[DATA]

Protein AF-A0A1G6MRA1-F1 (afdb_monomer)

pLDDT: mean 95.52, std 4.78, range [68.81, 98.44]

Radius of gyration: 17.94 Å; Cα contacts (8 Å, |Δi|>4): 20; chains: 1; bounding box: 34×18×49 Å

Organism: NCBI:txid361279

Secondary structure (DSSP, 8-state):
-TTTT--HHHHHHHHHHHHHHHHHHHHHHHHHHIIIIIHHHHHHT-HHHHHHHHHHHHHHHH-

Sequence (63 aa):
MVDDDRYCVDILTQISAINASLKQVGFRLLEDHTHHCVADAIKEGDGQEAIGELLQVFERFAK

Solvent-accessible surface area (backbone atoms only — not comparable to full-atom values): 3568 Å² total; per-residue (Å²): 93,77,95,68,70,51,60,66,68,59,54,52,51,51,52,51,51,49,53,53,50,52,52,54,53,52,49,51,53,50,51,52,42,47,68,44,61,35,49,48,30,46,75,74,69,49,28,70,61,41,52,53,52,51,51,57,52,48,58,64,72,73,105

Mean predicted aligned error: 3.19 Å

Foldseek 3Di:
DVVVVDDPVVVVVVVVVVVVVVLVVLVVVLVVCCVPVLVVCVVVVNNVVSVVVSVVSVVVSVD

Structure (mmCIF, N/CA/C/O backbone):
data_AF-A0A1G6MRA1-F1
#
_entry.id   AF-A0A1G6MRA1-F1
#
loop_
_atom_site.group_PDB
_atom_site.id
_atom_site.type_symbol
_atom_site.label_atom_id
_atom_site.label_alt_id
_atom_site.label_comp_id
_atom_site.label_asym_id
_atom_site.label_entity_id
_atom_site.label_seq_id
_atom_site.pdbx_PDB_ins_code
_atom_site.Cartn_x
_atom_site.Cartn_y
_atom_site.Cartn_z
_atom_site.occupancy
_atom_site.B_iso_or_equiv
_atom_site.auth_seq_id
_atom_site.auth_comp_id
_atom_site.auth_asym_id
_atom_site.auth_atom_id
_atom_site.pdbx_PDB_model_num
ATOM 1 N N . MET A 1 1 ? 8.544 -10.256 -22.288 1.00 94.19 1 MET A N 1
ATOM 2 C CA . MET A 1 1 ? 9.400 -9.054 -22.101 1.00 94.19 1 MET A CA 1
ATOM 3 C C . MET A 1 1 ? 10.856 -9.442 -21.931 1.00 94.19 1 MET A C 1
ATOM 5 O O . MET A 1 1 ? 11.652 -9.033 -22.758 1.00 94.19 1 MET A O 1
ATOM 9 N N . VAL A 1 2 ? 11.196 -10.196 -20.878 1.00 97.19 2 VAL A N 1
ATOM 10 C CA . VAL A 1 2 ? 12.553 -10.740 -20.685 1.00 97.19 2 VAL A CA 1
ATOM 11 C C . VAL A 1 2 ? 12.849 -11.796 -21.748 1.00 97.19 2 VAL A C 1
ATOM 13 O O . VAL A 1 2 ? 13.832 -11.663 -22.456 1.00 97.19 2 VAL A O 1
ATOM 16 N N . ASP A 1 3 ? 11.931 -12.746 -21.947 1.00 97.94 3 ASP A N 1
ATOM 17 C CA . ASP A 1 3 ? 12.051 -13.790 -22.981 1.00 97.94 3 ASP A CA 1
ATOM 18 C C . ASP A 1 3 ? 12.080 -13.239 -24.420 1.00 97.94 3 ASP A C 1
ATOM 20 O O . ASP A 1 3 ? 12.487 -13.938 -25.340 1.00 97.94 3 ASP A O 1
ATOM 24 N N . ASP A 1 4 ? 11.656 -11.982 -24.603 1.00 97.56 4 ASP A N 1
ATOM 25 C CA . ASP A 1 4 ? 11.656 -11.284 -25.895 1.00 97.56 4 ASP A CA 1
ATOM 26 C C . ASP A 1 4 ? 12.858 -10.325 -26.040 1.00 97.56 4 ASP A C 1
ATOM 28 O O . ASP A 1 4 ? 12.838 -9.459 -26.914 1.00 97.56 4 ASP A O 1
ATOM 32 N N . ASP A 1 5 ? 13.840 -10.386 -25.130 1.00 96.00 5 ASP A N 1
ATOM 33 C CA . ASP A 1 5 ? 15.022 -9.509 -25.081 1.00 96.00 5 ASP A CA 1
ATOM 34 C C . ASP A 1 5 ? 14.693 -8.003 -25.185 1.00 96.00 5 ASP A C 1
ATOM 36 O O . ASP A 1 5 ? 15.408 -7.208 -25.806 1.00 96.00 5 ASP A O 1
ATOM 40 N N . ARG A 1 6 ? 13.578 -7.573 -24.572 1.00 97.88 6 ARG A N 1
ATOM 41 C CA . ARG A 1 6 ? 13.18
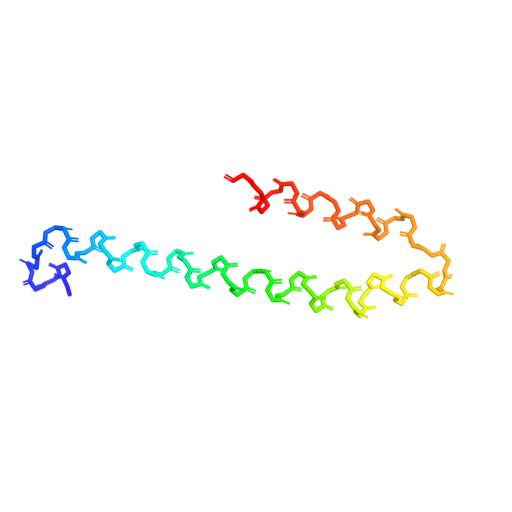4 -6.156 -24.576 1.00 97.88 6 ARG A CA 1
ATOM 42 C C . ARG A 1 6 ? 14.189 -5.295 -23.821 1.00 97.88 6 ARG A C 1
ATOM 44 O O . ARG A 1 6 ? 14.793 -5.717 -22.838 1.00 97.88 6 ARG A O 1
ATOM 51 N N . TYR A 1 7 ? 14.290 -4.033 -24.241 1.00 98.31 7 TYR A N 1
ATOM 52 C CA . TYR A 1 7 ? 15.204 -3.065 -23.647 1.00 98.31 7 TYR A CA 1
ATOM 53 C C . TYR A 1 7 ? 15.018 -2.961 -22.127 1.00 98.31 7 TYR A C 1
ATOM 55 O O . TYR A 1 7 ? 13.903 -2.788 -21.634 1.00 98.31 7 TYR A O 1
ATOM 63 N N . CYS A 1 8 ? 16.120 -3.037 -21.377 1.00 98.38 8
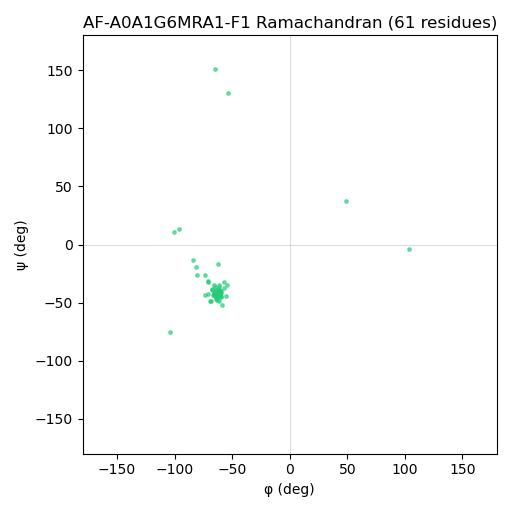 CYS A N 1
ATOM 64 C CA . CYS A 1 8 ? 16.091 -3.114 -19.916 1.00 98.38 8 CYS A CA 1
ATOM 65 C C . CYS A 1 8 ? 15.304 -1.964 -19.264 1.00 98.38 8 CYS A C 1
ATOM 67 O O . CYS A 1 8 ? 14.623 -2.176 -18.263 1.00 98.38 8 CYS A O 1
ATOM 69 N N . VAL A 1 9 ? 15.348 -0.757 -19.841 1.00 98.31 9 VAL A N 1
ATOM 70 C CA . VAL A 1 9 ? 14.611 0.414 -19.330 1.00 98.31 9 VAL A CA 1
ATOM 71 C C . VAL A 1 9 ? 13.094 0.227 -19.441 1.00 98.31 9 VAL A C 1
ATOM 73 O O . VAL A 1 9 ? 12.363 0.634 -18.537 1.00 98.31 9 VAL A O 1
ATOM 76 N N . ASP A 1 10 ? 12.605 -0.447 -20.484 1.00 98.06 10 ASP A N 1
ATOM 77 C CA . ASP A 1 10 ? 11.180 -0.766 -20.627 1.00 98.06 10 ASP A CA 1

[/DATA]

**PROBLEM REQUIREMENTS**: Check every line of the data above for the string "backbone", and copy those that have it.

**REPLY**:
Solvent-accessible surface area (backbone atoms only — not comparable to full-atom values): 3568 Å² total; per-residue (Å²): 93,77,95,68,70,51,60,66,68,59,54,52,51,51,52,51,51,49,53,53,50,52,52,54,53,52,49,51,53,50,51,52,42,47,68,44,61,35,49,48,30,46,75,74,69,49,28,70,61,41,52,53,52,51,51,57,52,48,58,64,72,73,105
Structure (mmCIF, N/CA/C/O backbone):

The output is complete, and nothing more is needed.